デフォルトルートが広報されネクストホップがオンプレミスとなっている場合、この構成はサポートされません。「WVD管理プレーン」への通信経路がオンプレミスを経由するためパフォーマンスが低下する可能性がある他、ストレージアカウントやKMS認証等各種Azureサービスとの通信に影響を及ぼす可能性があります。
仮想ネットワーク トラフィックのルーティング
https://docs.microsoft.com/ja-jp/azure/virtual-network/virtual-networks-udr-overview#default
3.既存のActive Directory(以下AD)環境を使うか?
既存のAD環境にWVDを参加させる構成とします。
【ポイント】
Active Directoryと通信ができるようにする必要があります。
今回は認証の度にオンプレミスネットワーク上のADに通信するのを防ぐため、Azure上に一台ADを構築してWVDに関してはこのADが認証を行うようにしました。
ExpressRouteを経由してオンプレミスのADとレプリケーションを行います。
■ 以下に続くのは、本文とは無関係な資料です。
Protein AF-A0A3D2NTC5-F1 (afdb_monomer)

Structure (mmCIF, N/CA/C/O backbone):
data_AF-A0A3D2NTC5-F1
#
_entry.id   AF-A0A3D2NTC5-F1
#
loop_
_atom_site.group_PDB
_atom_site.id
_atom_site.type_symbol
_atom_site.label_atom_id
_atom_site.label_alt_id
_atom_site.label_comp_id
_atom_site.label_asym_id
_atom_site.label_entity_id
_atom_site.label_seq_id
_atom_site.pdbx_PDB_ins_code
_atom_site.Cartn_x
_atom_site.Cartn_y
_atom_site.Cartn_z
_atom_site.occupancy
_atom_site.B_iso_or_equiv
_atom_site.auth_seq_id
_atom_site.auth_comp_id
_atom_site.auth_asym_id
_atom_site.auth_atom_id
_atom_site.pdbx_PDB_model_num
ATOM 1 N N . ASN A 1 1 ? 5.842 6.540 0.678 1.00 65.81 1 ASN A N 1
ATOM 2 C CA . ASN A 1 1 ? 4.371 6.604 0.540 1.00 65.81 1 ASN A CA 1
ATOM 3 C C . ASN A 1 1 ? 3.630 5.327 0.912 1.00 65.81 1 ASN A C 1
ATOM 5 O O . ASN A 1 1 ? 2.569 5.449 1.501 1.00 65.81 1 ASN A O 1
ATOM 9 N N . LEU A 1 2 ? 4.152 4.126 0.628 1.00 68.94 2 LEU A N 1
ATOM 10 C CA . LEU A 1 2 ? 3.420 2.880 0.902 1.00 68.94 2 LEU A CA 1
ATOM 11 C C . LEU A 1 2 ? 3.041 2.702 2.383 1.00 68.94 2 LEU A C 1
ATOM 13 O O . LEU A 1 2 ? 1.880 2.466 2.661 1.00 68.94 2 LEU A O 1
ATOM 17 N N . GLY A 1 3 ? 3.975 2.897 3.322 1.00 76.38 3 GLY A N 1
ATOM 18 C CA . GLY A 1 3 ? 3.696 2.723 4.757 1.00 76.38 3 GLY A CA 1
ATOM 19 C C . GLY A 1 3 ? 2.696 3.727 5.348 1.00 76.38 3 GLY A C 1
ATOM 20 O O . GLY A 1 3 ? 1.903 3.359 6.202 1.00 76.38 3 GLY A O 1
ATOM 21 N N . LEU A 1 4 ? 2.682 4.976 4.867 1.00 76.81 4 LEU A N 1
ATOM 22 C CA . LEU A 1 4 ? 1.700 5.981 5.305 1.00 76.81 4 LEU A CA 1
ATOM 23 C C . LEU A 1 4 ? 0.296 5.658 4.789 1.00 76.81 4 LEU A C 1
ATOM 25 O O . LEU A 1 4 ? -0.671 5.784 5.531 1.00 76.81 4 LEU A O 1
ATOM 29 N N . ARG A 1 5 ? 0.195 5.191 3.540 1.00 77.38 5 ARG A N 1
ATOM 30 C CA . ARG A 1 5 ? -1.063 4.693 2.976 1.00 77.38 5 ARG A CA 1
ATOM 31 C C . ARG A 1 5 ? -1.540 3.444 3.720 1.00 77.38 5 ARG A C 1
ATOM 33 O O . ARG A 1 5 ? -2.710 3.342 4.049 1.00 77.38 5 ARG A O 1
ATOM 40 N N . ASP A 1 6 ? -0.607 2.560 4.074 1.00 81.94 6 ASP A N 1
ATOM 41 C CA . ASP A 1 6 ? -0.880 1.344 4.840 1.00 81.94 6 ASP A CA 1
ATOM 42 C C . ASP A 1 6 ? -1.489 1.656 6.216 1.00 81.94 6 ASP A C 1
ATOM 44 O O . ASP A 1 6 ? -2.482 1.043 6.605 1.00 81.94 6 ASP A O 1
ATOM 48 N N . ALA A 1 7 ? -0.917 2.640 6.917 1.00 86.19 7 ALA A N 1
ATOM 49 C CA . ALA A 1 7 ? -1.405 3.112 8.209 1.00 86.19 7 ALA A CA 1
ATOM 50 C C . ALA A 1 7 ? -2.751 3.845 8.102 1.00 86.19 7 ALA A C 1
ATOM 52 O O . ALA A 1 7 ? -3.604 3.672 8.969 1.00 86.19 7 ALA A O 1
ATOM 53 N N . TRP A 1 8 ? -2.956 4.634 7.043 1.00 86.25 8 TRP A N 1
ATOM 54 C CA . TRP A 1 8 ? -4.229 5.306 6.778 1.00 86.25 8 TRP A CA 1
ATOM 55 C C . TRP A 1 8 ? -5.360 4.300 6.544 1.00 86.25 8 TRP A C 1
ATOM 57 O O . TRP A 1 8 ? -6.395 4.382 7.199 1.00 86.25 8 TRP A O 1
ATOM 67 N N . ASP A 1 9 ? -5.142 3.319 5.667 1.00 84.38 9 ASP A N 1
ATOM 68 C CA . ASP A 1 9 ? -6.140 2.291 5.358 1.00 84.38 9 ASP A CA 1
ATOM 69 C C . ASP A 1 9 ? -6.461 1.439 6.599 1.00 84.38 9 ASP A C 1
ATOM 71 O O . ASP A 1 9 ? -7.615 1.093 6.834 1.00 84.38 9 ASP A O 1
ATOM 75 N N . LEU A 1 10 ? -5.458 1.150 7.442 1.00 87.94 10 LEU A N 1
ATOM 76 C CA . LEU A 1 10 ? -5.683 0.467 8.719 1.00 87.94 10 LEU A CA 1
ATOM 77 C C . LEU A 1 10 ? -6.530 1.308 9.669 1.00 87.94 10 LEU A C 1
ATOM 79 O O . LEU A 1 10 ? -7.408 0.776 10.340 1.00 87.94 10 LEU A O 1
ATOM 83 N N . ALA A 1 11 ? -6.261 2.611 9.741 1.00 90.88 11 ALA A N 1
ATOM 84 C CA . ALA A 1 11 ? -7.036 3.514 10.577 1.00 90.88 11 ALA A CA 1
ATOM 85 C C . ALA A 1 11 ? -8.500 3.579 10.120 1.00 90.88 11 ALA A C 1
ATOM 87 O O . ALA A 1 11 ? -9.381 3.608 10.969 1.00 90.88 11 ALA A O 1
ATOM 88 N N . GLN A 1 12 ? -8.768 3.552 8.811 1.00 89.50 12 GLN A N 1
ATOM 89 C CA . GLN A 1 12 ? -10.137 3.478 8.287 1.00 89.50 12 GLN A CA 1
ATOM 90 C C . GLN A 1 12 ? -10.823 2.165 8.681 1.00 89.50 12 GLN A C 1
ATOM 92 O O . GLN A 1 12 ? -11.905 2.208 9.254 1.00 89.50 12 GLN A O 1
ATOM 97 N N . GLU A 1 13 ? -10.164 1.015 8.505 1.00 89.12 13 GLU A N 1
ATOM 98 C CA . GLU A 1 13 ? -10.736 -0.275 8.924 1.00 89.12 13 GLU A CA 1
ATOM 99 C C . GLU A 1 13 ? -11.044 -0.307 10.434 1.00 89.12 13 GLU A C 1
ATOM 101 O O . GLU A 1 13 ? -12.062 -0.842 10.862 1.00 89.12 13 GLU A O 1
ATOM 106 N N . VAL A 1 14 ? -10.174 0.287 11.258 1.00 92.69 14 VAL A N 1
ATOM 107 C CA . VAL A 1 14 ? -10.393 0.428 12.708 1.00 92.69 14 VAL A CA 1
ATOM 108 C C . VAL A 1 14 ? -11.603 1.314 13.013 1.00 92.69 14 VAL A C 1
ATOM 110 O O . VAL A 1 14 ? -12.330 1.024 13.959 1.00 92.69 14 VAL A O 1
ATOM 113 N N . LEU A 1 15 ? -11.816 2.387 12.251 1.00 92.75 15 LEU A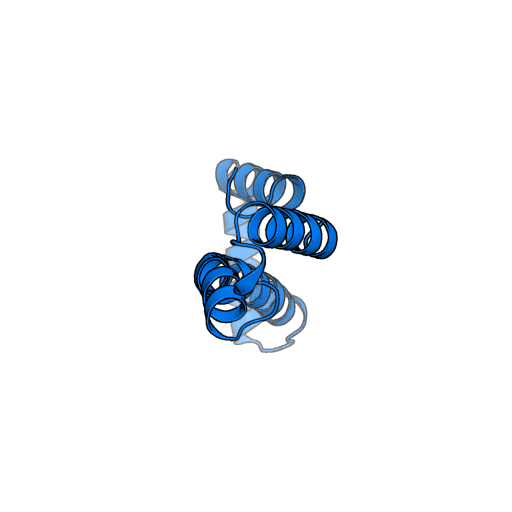 N 1
ATOM 114 C CA . LEU A 1 15 ? -12.943 3.303 12.449 1.00 92.75 15 LEU A CA 1
ATOM 115 C C . LEU A 1 15 ? -14.281 2.691 12.013 1.00 92.75 15 LEU A C 1
ATOM 117 O O . LEU A 1 15 ? -15.297 2.957 12.654 1.00 92.75 15 LEU A O 1
ATOM 121 N N . ASP A 1 16 ? -14.272 1.867 10.966 1.00 89.50 16 ASP A N 1
ATOM 122 C CA . ASP A 1 16 ? -15.474 1.227 10.420 1.00 89.50 16 ASP A CA 1
ATOM 123 C C . ASP A 1 16 ? -15.867 -0.052 11.182 1.00 89.50 16 ASP A C 1
ATOM 125 O O . ASP A 1 16 ? -17.020 -0.492 11.136 1.00 89.50 16 ASP A O 1
ATOM 129 N N . ALA A 1 17 ? -14.922 -0.660 11.904 1.00 89.38 17 ALA A N 1
ATOM 130 C CA . ALA A 1 17 ? -15.156 -1.877 12.662 1.00 89.38 17 ALA A CA 1
ATOM 131 C C . ALA A 1 17 ? -15.980 -1.618 13.943 1.00 89.38 17 ALA A C 1
ATOM 133 O O . ALA A 1 17 ? -15.636 -0.757 14.760 1.00 89.38 17 ALA A O 1
ATOM 134 N N . PRO A 1 18 ? -17.027 -2.422 14.208 1.00 92.56 18 PRO A N 1
ATOM 135 C CA . PRO A 1 1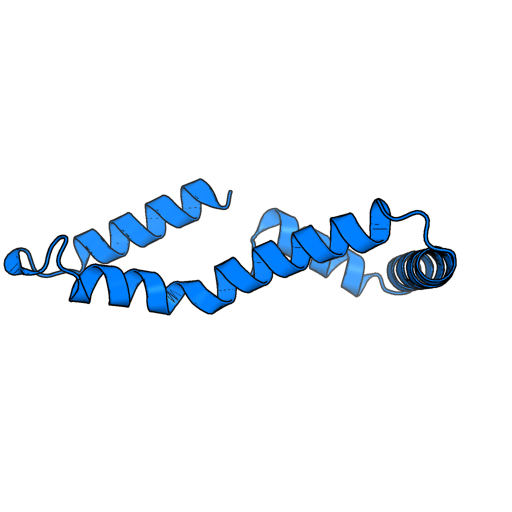8 ? -17.706 -2.430 15.499 1.00 92.56 18 PRO A CA 1
ATOM 136 C C . PRO A 1 18 ? -16.731 -2.673 16.658 1.00 92.56 18 PRO A C 1
ATOM 138 O O . PRO A 1 18 ? -15.843 -3.522 16.559 1.00 92.56 18 PRO A O 1
ATOM 141 N N . ALA A 1 19 ? -16.939 -2.002 17.795 1.00 91.88 19 ALA A N 1
ATOM 142 C CA . ALA A 1 19 ? -16.018 -2.045 18.937 1.00 91.88 19 ALA A CA 1
ATOM 143 C C . ALA A 1 19 ? -15.711 -3.470 19.446 1.00 91.88 19 ALA A C 1
ATOM 145 O O . ALA A 1 19 ? -14.595 -3.754 19.870 1.00 91.88 19 ALA A O 1
ATOM 146 N N . ASN A 1 20 ? -16.681 -4.384 19.368 1.00 93.06 20 ASN A 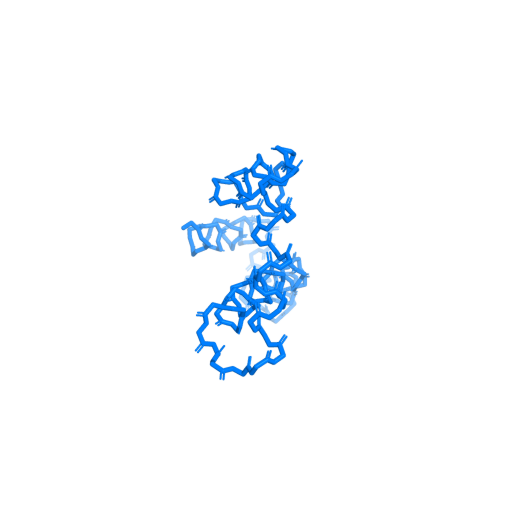N 1
ATOM 147 C CA . ASN A 1 20 ? -16.529 -5.789 19.764 1.00 93.06 20 ASN A CA 1
ATOM 148 C C . ASN A 1 20 ? -15.750 -6.649 18.749 1.00 93.06 20 ASN A C 1
ATOM 150 O O . ASN A 1 20 ? -15.410 -7.788 19.054 1.00 93.06 20 ASN A O 1
ATOM 154 N N . THR A 1 21 ? -15.489 -6.127 17.551 1.00 89.88 21 THR A N 1
ATOM 155 C CA . THR A 1 21 ? -14.741 -6.808 16.483 1.00 89.88 21 THR A CA 1
ATOM 156 C C . THR A 1 21 ? -13.327 -6.261 16.303 1.00 89.88 21 THR A C 1
ATOM 158 O O . THR A 1 21 ? -12.542 -6.832 15.541 1.00 89.88 21 THR A O 1
ATOM 161 N N . LEU A 1 22 ? -12.969 -5.197 17.026 1.00 92.75 22 LEU A N 1
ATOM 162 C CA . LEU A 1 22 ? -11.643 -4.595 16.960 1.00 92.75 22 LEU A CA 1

コンピューターが所属するネットワークに存在するADで認証を行う必要があるため、Azureとオンプレミスでそれぞれサイトを構成しサイトリンクを作成しました。
サイト設計の作成
https://docs.microsoft.com/ja-jp/windows-server/identity/ad-ds/plan/creating-a-site-design
※公式情報ですが分かりづらいため他のサイトの参照をお勧めします
4.仮想デスクトップ環境に対する要件は?
今回はネットワーク要件に焦点を絞って記載ます。
WVDからインターネットへの通信はオンプレミスのプロキシサーバーを経由させます。
オンプレミスネットワークへのアクセスはオンプレミス、プロバイダーから広報されたルートを参照してアクセスします。
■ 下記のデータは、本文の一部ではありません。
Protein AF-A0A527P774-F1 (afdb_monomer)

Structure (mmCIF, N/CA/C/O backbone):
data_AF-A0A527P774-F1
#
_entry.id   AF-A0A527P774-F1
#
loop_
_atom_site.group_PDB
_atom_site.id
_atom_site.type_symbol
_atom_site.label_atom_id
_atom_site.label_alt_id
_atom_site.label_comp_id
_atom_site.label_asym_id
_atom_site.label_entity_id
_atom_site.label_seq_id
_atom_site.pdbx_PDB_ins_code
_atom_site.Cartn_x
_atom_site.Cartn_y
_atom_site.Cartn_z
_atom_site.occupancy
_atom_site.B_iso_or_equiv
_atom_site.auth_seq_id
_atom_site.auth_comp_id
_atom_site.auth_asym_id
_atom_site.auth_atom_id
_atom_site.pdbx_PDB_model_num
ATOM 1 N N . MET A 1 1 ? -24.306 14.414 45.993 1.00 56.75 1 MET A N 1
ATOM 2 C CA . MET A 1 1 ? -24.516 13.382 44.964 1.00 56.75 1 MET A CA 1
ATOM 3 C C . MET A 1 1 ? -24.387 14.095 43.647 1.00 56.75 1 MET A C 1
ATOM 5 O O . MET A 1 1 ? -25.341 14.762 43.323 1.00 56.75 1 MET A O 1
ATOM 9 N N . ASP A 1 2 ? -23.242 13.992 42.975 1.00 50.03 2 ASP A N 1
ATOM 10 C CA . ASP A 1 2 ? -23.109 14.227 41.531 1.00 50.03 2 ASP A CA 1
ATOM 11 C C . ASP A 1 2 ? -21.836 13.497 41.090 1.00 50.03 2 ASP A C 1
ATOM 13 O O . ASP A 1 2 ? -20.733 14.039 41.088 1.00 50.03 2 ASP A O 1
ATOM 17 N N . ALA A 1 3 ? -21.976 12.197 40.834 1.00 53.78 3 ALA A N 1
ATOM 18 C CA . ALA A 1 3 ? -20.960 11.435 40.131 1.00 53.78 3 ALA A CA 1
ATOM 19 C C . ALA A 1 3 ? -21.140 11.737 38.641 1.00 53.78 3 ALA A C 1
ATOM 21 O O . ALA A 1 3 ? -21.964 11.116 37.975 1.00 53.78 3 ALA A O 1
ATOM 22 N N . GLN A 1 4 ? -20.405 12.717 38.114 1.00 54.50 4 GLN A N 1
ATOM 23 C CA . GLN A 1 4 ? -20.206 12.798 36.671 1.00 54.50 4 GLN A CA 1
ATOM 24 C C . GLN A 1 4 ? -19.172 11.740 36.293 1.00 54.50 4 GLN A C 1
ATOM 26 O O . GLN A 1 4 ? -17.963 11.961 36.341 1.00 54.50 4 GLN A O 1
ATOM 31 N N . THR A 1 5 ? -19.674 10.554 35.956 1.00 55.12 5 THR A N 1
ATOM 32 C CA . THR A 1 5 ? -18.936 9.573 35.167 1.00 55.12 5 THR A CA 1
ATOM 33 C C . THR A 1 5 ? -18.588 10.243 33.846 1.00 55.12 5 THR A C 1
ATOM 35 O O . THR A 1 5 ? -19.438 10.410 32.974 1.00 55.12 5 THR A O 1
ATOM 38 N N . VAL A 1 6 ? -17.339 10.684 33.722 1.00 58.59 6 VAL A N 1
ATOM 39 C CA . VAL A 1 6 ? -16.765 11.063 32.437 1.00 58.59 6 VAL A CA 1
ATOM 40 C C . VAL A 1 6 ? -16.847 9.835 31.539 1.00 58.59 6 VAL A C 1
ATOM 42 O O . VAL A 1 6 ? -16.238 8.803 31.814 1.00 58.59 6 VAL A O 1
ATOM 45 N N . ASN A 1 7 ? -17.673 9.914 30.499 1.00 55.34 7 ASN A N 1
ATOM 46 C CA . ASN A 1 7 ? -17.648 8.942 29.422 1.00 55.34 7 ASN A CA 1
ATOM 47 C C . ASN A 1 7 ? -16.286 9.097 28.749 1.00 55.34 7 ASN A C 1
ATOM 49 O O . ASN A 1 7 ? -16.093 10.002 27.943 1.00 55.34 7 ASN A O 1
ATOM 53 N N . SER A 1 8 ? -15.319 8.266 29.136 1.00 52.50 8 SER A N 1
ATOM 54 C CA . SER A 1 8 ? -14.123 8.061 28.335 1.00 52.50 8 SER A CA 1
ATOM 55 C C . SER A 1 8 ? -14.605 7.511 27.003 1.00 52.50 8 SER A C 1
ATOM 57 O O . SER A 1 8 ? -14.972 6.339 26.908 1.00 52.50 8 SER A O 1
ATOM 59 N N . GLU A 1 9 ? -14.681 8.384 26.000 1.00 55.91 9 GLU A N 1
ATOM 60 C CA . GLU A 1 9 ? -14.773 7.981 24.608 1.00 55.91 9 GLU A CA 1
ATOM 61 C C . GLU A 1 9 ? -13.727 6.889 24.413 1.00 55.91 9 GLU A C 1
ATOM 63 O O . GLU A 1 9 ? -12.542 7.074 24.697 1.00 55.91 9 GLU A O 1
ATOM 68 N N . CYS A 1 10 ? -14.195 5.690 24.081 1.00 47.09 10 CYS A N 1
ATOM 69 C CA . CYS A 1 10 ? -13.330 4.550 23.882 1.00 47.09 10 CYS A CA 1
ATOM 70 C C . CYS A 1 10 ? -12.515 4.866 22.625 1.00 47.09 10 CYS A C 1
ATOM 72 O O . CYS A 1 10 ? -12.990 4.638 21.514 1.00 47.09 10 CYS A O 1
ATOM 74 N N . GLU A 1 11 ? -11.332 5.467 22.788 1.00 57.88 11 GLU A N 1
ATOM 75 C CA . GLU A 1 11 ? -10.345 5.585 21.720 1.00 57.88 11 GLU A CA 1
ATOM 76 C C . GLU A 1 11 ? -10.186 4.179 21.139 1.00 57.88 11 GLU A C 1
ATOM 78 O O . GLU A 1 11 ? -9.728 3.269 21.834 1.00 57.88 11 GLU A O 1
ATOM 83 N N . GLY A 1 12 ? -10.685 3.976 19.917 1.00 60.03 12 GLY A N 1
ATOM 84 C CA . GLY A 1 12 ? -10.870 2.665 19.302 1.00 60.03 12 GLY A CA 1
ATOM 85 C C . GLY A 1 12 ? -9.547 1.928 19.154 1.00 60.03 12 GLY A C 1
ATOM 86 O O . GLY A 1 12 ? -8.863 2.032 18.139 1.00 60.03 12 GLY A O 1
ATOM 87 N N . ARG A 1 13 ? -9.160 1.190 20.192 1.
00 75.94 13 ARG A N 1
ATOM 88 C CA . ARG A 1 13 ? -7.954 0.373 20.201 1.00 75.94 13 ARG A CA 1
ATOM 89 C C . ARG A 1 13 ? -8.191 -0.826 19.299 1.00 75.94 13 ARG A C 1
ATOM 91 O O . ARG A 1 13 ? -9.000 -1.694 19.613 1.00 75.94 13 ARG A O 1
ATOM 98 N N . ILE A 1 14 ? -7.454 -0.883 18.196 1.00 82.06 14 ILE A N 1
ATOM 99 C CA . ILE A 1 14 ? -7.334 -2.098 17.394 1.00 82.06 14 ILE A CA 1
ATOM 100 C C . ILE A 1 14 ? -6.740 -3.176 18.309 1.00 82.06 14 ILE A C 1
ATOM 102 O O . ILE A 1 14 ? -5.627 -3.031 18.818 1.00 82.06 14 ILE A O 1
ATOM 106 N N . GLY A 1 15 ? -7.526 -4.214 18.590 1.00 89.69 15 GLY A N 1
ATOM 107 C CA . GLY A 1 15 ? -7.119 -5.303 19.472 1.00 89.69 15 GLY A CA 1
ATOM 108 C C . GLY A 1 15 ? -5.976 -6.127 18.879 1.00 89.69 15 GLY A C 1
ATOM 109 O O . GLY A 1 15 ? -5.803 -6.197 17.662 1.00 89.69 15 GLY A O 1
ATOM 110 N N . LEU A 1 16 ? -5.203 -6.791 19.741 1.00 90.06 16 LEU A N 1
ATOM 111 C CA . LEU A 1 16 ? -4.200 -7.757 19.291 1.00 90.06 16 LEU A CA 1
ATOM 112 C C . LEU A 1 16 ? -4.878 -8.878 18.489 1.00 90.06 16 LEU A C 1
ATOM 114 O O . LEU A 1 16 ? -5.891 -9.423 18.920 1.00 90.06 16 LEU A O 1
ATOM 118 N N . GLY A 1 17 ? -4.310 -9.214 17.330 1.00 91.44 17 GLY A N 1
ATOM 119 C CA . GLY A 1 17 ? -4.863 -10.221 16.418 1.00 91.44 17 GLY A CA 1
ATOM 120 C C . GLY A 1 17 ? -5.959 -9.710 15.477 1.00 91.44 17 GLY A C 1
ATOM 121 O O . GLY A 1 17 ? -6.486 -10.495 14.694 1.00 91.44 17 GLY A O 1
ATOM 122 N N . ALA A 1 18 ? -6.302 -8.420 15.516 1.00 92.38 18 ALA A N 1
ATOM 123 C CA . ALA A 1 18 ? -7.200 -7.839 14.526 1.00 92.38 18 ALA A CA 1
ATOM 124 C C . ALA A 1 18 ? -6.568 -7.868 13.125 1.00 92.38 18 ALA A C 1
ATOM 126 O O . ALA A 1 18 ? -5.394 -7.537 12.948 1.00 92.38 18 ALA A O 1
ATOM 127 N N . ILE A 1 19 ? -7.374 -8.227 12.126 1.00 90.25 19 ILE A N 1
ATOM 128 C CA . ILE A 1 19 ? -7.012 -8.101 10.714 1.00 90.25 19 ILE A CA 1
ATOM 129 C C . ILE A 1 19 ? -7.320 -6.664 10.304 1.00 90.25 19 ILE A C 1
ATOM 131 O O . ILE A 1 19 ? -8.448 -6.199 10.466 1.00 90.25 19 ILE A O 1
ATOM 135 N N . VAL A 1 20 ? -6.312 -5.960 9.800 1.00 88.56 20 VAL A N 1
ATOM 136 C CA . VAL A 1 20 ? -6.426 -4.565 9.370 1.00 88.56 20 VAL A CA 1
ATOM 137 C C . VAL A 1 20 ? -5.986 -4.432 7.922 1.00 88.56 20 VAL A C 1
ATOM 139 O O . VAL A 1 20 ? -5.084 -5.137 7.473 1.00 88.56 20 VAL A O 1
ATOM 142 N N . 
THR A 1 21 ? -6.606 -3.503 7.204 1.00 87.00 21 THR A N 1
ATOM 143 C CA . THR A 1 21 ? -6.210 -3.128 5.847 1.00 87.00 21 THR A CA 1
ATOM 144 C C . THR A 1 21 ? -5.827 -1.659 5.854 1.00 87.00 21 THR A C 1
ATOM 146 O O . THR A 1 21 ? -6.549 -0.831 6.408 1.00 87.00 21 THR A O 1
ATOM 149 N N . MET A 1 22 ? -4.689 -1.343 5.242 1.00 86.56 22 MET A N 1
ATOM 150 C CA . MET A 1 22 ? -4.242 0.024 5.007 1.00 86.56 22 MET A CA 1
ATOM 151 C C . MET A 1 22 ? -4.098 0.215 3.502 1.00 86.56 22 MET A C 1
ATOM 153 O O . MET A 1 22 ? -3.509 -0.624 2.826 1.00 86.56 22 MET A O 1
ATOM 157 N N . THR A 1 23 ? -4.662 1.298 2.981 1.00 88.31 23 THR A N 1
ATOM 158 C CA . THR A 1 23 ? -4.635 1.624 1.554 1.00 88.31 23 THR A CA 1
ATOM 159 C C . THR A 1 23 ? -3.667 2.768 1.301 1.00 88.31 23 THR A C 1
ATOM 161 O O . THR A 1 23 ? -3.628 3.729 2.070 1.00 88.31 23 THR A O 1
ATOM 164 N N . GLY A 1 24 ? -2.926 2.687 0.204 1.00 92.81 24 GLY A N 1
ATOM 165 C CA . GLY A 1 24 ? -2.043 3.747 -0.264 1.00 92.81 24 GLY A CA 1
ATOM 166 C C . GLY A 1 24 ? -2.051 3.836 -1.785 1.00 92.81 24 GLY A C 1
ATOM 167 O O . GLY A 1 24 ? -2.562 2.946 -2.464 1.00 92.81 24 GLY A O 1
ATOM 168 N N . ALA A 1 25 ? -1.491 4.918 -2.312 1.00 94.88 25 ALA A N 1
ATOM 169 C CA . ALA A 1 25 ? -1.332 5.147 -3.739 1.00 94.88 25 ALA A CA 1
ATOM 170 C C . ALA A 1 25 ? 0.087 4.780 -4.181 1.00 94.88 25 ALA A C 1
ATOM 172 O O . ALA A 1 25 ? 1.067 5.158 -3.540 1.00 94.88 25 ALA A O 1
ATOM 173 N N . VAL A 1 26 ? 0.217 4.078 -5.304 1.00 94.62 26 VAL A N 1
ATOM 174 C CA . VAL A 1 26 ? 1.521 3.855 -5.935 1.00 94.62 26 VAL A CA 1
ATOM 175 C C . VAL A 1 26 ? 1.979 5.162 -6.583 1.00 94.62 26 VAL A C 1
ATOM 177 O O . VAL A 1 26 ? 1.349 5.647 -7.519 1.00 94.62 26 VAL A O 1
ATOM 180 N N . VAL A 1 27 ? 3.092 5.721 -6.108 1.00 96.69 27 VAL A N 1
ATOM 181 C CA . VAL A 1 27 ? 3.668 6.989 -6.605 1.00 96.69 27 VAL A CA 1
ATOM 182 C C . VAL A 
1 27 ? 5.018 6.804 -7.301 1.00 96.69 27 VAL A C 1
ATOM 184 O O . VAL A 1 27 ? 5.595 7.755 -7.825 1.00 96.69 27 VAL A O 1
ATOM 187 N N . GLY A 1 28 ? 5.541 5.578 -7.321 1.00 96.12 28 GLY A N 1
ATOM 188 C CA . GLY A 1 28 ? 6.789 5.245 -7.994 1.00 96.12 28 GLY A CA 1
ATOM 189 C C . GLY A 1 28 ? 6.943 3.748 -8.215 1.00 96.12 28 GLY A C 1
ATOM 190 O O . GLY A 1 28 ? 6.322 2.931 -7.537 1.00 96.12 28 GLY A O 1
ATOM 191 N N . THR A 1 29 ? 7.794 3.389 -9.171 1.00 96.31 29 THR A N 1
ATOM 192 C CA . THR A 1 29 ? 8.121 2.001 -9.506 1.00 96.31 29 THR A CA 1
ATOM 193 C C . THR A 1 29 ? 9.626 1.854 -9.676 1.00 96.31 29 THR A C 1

プロキシサーバーはオンプレミスにあるので、ルートを参照してオンプレミスネットワークにアクセスします。
【ポイント】
パフォーマンスの低下を回避するするため、WVD管理プレーンへのアクセスをプロキシサーバーの例外として設定しておく必要があります。
例外はデフォルトルートを参照してインターネットにアクセス動作となります。
終わりに
すでにAzureを利用している場合においてWVDを構成するとき、ネットワークに関する考慮が必要だった経験から今回の記事を記載しました。
WVD導入を控えていて、既存Azure環境の調査が必要になった場合の参考になれば幸いです。